In collaboration with a network of imaging researchers at the Department of Neurology Basel and national (Swiss MS Cohort Study consortium) and international (UCSF, University of Münster, University of Oxford) research centres we pursue the following four work packages:

a)    to characterize the pathophysiology of NfL by elucidating its metabolism and pharmacokinetics (collaboration with BioZentrum mass spectrometry facility, University of Oxford).
b)    to establish a normative data base from controls over eight decades of age as a reference (international collaboration: Germany, Switzerland, United States)
c)     to establish blood-based biomarkers characterising demyelination/remyelination (international collaboration) and microglial/glial activation in MS to contextualise NfL signals in stages (relapsing-remitting vs progressive) and states (acute exacerbation vs stable disease phase) of MS
d)    to establish the correlation of NfL with novel MRI features relating to MS progression (investigation on the relationship between serum NfL and chronic active lesions (phase rim lesions, slowly expanding lesions) in MRI as well as their combined value for treatment response and clinical outcome prediction in MS patients (collaboration with Prof. C. Granziera, Basel)

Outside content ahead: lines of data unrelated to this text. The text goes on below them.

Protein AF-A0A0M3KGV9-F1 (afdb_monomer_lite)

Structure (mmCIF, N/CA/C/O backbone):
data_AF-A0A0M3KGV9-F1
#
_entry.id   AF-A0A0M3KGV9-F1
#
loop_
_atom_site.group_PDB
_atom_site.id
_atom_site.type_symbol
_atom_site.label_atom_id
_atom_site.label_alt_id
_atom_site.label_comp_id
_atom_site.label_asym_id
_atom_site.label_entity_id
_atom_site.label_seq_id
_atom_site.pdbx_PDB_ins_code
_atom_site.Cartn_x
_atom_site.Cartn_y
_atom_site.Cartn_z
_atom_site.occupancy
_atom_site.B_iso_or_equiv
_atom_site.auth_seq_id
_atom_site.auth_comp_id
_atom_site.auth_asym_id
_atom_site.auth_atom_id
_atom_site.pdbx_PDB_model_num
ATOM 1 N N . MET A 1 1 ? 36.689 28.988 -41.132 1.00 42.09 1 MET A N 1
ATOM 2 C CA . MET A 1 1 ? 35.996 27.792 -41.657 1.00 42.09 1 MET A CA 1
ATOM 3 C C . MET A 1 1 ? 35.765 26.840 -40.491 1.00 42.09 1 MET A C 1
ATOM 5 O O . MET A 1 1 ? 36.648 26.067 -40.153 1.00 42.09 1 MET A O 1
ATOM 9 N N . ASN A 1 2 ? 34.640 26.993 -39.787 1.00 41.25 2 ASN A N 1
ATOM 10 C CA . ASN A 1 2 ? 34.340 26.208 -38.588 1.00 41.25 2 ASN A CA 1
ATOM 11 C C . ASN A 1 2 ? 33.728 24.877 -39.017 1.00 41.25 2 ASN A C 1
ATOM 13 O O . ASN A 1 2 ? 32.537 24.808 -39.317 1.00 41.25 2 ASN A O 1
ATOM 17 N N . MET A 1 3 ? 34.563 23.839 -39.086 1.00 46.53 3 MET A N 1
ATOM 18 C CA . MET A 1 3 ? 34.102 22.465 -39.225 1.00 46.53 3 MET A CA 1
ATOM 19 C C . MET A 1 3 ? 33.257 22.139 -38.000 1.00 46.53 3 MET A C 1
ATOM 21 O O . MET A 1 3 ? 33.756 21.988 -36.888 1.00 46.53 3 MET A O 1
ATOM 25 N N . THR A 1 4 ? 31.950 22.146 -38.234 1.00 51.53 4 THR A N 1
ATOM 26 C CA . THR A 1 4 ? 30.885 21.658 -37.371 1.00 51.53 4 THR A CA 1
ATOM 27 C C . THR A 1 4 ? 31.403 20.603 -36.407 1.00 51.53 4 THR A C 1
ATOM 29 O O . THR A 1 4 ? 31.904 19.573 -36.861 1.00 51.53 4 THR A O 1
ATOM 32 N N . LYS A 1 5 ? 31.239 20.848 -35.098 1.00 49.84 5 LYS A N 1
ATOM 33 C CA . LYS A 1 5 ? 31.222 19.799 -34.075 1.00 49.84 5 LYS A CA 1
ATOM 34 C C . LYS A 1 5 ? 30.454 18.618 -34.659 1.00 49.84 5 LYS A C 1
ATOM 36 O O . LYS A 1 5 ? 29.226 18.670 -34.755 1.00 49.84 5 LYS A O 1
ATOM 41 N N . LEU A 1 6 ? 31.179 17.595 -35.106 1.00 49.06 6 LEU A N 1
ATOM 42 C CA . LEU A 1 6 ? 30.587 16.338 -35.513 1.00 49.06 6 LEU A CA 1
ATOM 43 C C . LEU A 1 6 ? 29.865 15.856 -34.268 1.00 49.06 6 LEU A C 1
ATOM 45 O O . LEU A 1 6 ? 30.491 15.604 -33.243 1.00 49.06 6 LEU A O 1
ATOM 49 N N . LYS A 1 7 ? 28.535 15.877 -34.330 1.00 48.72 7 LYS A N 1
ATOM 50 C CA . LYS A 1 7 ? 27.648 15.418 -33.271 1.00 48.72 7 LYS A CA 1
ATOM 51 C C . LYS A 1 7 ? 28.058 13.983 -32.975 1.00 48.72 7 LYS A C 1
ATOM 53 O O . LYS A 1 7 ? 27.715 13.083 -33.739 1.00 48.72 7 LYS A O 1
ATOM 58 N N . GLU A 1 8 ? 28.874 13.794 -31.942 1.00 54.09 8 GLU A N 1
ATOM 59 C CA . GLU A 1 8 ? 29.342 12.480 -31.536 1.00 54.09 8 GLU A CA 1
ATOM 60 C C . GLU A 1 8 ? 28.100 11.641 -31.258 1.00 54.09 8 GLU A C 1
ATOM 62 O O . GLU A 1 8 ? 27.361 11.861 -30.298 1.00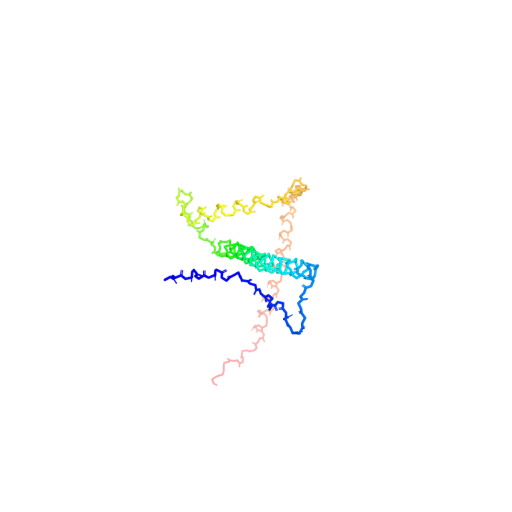 54.09 8 GLU A O 1
ATOM 67 N N . SER A 1 9 ? 27.811 10.713 -32.170 1.00 53.34 9 SER A N 1
ATOM 68 C CA . SER A 1 9 ? 26.838 9.668 -31.905 1.00 53.34 9 SER A CA 1
ATOM 69 C C . SER A 1 9 ? 27.349 8.940 -30.664 1.00 53.34 9 SER A C 1
ATOM 71 O O . SER A 1 9 ? 28.517 8.540 -30.689 1.00 53.34 9 SER A O 1
ATOM 73 N N . PRO A 1 10 ? 26.528 8.730 -29.619 1.00 59.75 10 PRO A N 1
ATOM 74 C CA . PRO A 1 10 ? 26.928 8.039 -28.396 1.00 59.75 10 PRO A CA 1
ATOM 75 C C . PRO A 1 10 ? 27.118 6.547 -28.698 1.00 59.75 10 PRO A C 1
ATOM 77 O O . PRO A 1 10 ? 26.318 5.689 -28.332 1.00 59.75 10 PRO A O 1
ATOM 80 N N . ARG A 1 11 ? 28.148 6.229 -29.479 1.00 58.75 11 ARG A N 1
ATOM 81 C CA . ARG A 1 11 ? 28.560 4.872 -29.797 1.00 58.75 11 ARG A CA 1
ATOM 82 C C . ARG A 1 11 ? 29.215 4.343 -28.536 1.00 58.75 11 ARG A C 1
ATOM 84 O O . ARG A 1 11 ? 30.292 4.787 -28.163 1.00 58.75 11 ARG A O 1
ATOM 91 N N . LYS A 1 12 ? 28.523 3.427 -27.864 1.00 66.25 12 LYS A N 1
ATOM 92 C CA . LYS A 1 12 ? 29.046 2.757 -26.671 1.00 66.25 12 LYS A CA 1
ATOM 93 C C . LYS A 1 12 ? 30.064 1.661 -27.018 1.00 66.25 12 LYS A C 1
ATOM 95 O O . LYS A 1 12 ? 30.818 1.260 -26.142 1.00 66.25 12 LYS A O 1
ATOM 100 N N . LEU A 1 13 ? 30.082 1.172 -28.265 1.00 70.25 13 LEU A N 1
ATOM 101 C CA . LEU A 1 13 ? 31.118 0.255 -28.748 1.00 70.25 13 LEU A CA 1
ATOM 102 C C . LEU A 1 13 ? 32.327 1.020 -29.310 1.00 70.25 13 LEU A C 1
ATOM 104 O O . LEU A 1 13 ? 32.128 2.039 -29.984 1.00 70.25 13 LEU A O 1
ATOM 108 N N . PRO A 1 14 ? 33.557 0.515 -29.080 1.00 78.69 14 PRO A N 1
ATOM 109 C CA . PRO A 1 14 ? 34.766 1.090 -29.654 1.00 78.69 14 PRO A CA 1
ATOM 110 C C . PRO A 1 14 ? 34.714 1.001 -31.183 1.00 78.69 14 PRO A C 1
ATOM 112 O O . PRO A 1 14 ? 34.159 0.033 -31.704 1.00 78.69 14 PRO A O 1
ATOM 115 N N . PRO A 1 15 ? 35.275 1.986 -31.908 1.00 78.56 15 PRO A N 1
ATOM 116 C CA . PRO A 1 15 ? 35.268 1.992 -33.366 1.00 78.56 15 PRO A CA 1
ATOM 117 C C . PRO A 1 15 ? 35.880 0.703 -33.923 1.00 78.56 15 PRO A C 1
ATOM 119 O O . PRO A 1 15 ? 36.749 0.097 -33.301 1.00 78.56 15 PRO A O 1
ATOM 122 N N . PHE A 1 16 ? 35.417 0.290 -35.106 1.00 77.62 16 PHE A N 1
ATOM 123 C CA . PHE A 1 16 ? 35.945 -0.895 -35.775 1.00 77.62 16 PHE A CA 1
ATOM 124 C C . PHE A 1 16 ? 37.472 -0.784 -35.913 1.00 77.62 16 PHE A C 1
ATOM 126 O O . PHE A 1 16 ? 37.957 0.206 -36.465 1.00 77.62 16 PHE A O 1
ATOM 133 N N . SER A 1 17 ? 38.210 -1.771 -35.392 1.00 77.75 17 SER A N 1
ATOM 134 C CA . SER A 1 17 ? 39.676 -1.757 -35.416 1.00 77.75 17 SER A CA 1
ATOM 135 C C . SER A 1 17 ? 40.173 -1.852 -36.858 1.00 77.75 17 SER A C 1
ATOM 137 O O . SER A 1 17 ? 39.792 -2.764 -37.587 1.00 77.75 17 SER A O 1
ATOM 139 N N . LEU A 1 18 ? 41.007 -0.898 -37.274 1.00 82.00 18 LEU A N 1
ATOM 140 C CA . LEU A 1 18 ? 41.609 -0.843 -38.614 1.00 82.00 18 LEU A CA 1
ATOM 141 C C . LEU A 1 18 ? 43.017 -1.457 -38.631 1.00 82.00 18 LEU A C 1
ATOM 143 O O . LEU A 1 18 ? 43.843 -1.088 -39.462 1.00 82.00 18 LEU A O 1
ATOM 147 N N . GLU A 1 19 ? 43.303 -2.355 -37.690 1.00 79.75 19 GLU A N 1
ATOM 148 C CA . GLU A 1 19 ? 44.602 -2.998 -37.503 1.00 79.75 19 GLU A CA 1
ATOM 149 C C . GLU A 1 19 ? 44.964 -3.853 -38.733 1.00 79.75 19 GLU A C 1
ATOM 151 O O . GLU A 1 19 ? 44.572 -5.008 -38.875 1.00 79.75 19 GLU A O 1
ATOM 156 N N . GLY A 1 20 ? 45.642 -3.226 -39.697 1.00 78.94 20 GLY A N 1
ATOM 157 C CA . GLY A 1 20 ? 46.229 -3.854 -40.882 1.00 78.94 20 GLY A CA 1
ATOM 158 C C . GLY A 1 20 ? 45.270 -4.248 -42.012 1.00 78.94 20 GLY A C 1
ATOM 159 O O . GLY A 1 20 ? 45.740 -4.517 -43.116 1.00 78.94 20 GLY A O 1
ATOM 160 N N . LYS A 1 21 ? 43.946 -4.263 -41.801 1.00 81.31 21 LYS A N 1
ATOM 161 C CA . LYS A 1 21 ? 42.971 -4.663 -42.832 1.00 81.31 21 LYS A CA 1
ATOM 162 C C . LYS A 1 21 ? 41.734 -3.770 -42.856 1.00 81.31 21 LYS A C 1
ATOM 164 O O . LYS A 1 21 ? 41.130 -3.484 -41.825 1.00 81.31 21 LYS A O 1
ATOM 169 N N . TYR A 1 22 ? 41.320 -3.376 -44.061 1.00 79.69 22 TYR A N 1
ATOM 170 C CA . TYR A 1 22 ? 40.060 -2.662 -44.249 1.00 79.69 22 TYR A CA 1
ATOM 171 C C . TYR A 1 22 ? 38.874 -3.641 -44.215 1.00 79.69 22 TYR A C 1
ATOM 173 O O . TYR A 1 22 ? 38.938 -4.683 -44.876 1.00 79.69 22 TYR A O 1
ATOM 181 N N . PRO A 1 23 ? 37.791 -3.333 -43.480 1.00 79.75 23 PRO A N 1
ATOM 182 C CA . PRO A 1 23 ? 36.638 -4.218 -43.394 1.00 79.75 23 PRO A CA 1
ATOM 183 C C . PRO A 1 23 ? 35.901 -4.339 -44.721 1.00 79.75 23 PRO A C 1
ATOM 185 O O . PRO A 1 23 ? 35.715 -3.369 -45.460 1.00 79.75 23 PRO A O 1
ATOM 188 N N . THR A 1 24 ? 35.391 -5.537 -44.967 1.00 89.44 24 THR A N 1
ATOM 189 C CA . THR A 1 24 ? 34.451 -5.813 -46.052 1.00 89.44 24 THR A CA 1
ATOM 190 C C . THR A 1 24 ? 33.102 -5.120 -45.805 1.00 89.44 24 THR A C 1
ATOM 192 O O . THR A 1 24 ? 32.741 -4.776 -44.675 1.00 89.44 24 THR A O 1
ATOM 195 N N . ASN A 1 25 ? 32.303 -4.930 -46.862 1.00 88.19 25 ASN A N 1
ATOM 196 C CA . ASN A 1 25 ? 30.976 -4.302 -46.754 1.00 88.19 25 ASN A CA 1
ATOM 197 C C . ASN A 1 25 ? 30.044 -5.047 -45.779 1.00 88.19 25 ASN A C 1
ATOM 199 O O . ASN A 1 25 ? 29.236 -4.422 -45.091 1.00 88.19 25 ASN A O 1
ATOM 203 N N . PHE A 1 26 ? 30.191 -6.370 -45.685 1.00 90.31 26 PHE A N 1
ATOM 204 C CA . PHE A 1 26 ? 29.414 -7.205 -44.777 1.00 90.31 26 PHE A CA 1
ATOM 205 C C . PHE A 1 26 ? 29.820 -7.013 -43.311 1.00 90.31 26 PHE A C 1
ATOM 207 O O . PHE A 1 26 ? 28.958 -6.808 -42.462 1.00 90.31 26 PHE A O 1
ATOM 214 N N . GLU A 1 27 ? 31.120 -6.989 -43.005 1.00 88.25 27 GLU A N 1
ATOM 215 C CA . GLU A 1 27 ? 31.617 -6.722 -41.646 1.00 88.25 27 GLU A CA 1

This project is based on three sources of patient information and biological samples established in the course of the past eleven years:
1.    Swiss MS Cohort Study: Comprehensive and prospective follow-up of >1200 MS patients with standardized clinical assessment by certified raters and 6/12 monthly follow-up, with biosample collection and state of the art MRI assessment.
2.    A biobank of more than 2500 neurological patients processed and stored according standard procedures including aliquoted cerebrospinal fluid, serum, plasma, DNA samples with extensive clinical and paraclinical information from MS and non-MS patients including clinical and paraclinical follow-up.
3.    A biofluid reference data sets of 13'000 normal control persons; world-leading expertise in high-sensitivity biofluid analysis (blood and CSF), and assay development.


Together with the Department of Biomedical Engineering (Prof Cristina Granziera; SNF professorship on advanced imaging), Medical Image Analysis Centre Basel (Lead Dr. J. Wuerfel), and the CTU Basel we are evaluating and validating manual and automated technologies for the meanwhile more than 4500 cranial MRI scans acquired within the SMSC. We are applying these technologies and are generating high quality MRI data characterising this large real-world cohort further.
As a result of the collaboration across academic centres in Switzerland, several scientific projects within the SMSC and in close collaboration with the CTU Basel (Dr P. Benkert/ S. Schädelin, MSc) are ongoing and a number are now close to finalization. Besides the focus on further developing NfL and related biomarkers towards clinical application, these are examples of projects currently under way:
a)    investigations on MS disease progression independent of relapse activity (PIRA), and effects of disease modifying drugs,
b)    the prognostic relevance of early CSF profiles on future disease activity and long-term severity outcomes,
c)    the assessment of digital data in MS for prediction of later disease course further, and
d)    the value of measuring evoked potentials to predict future outcomes and their potential utility as endpoints for clinical trials.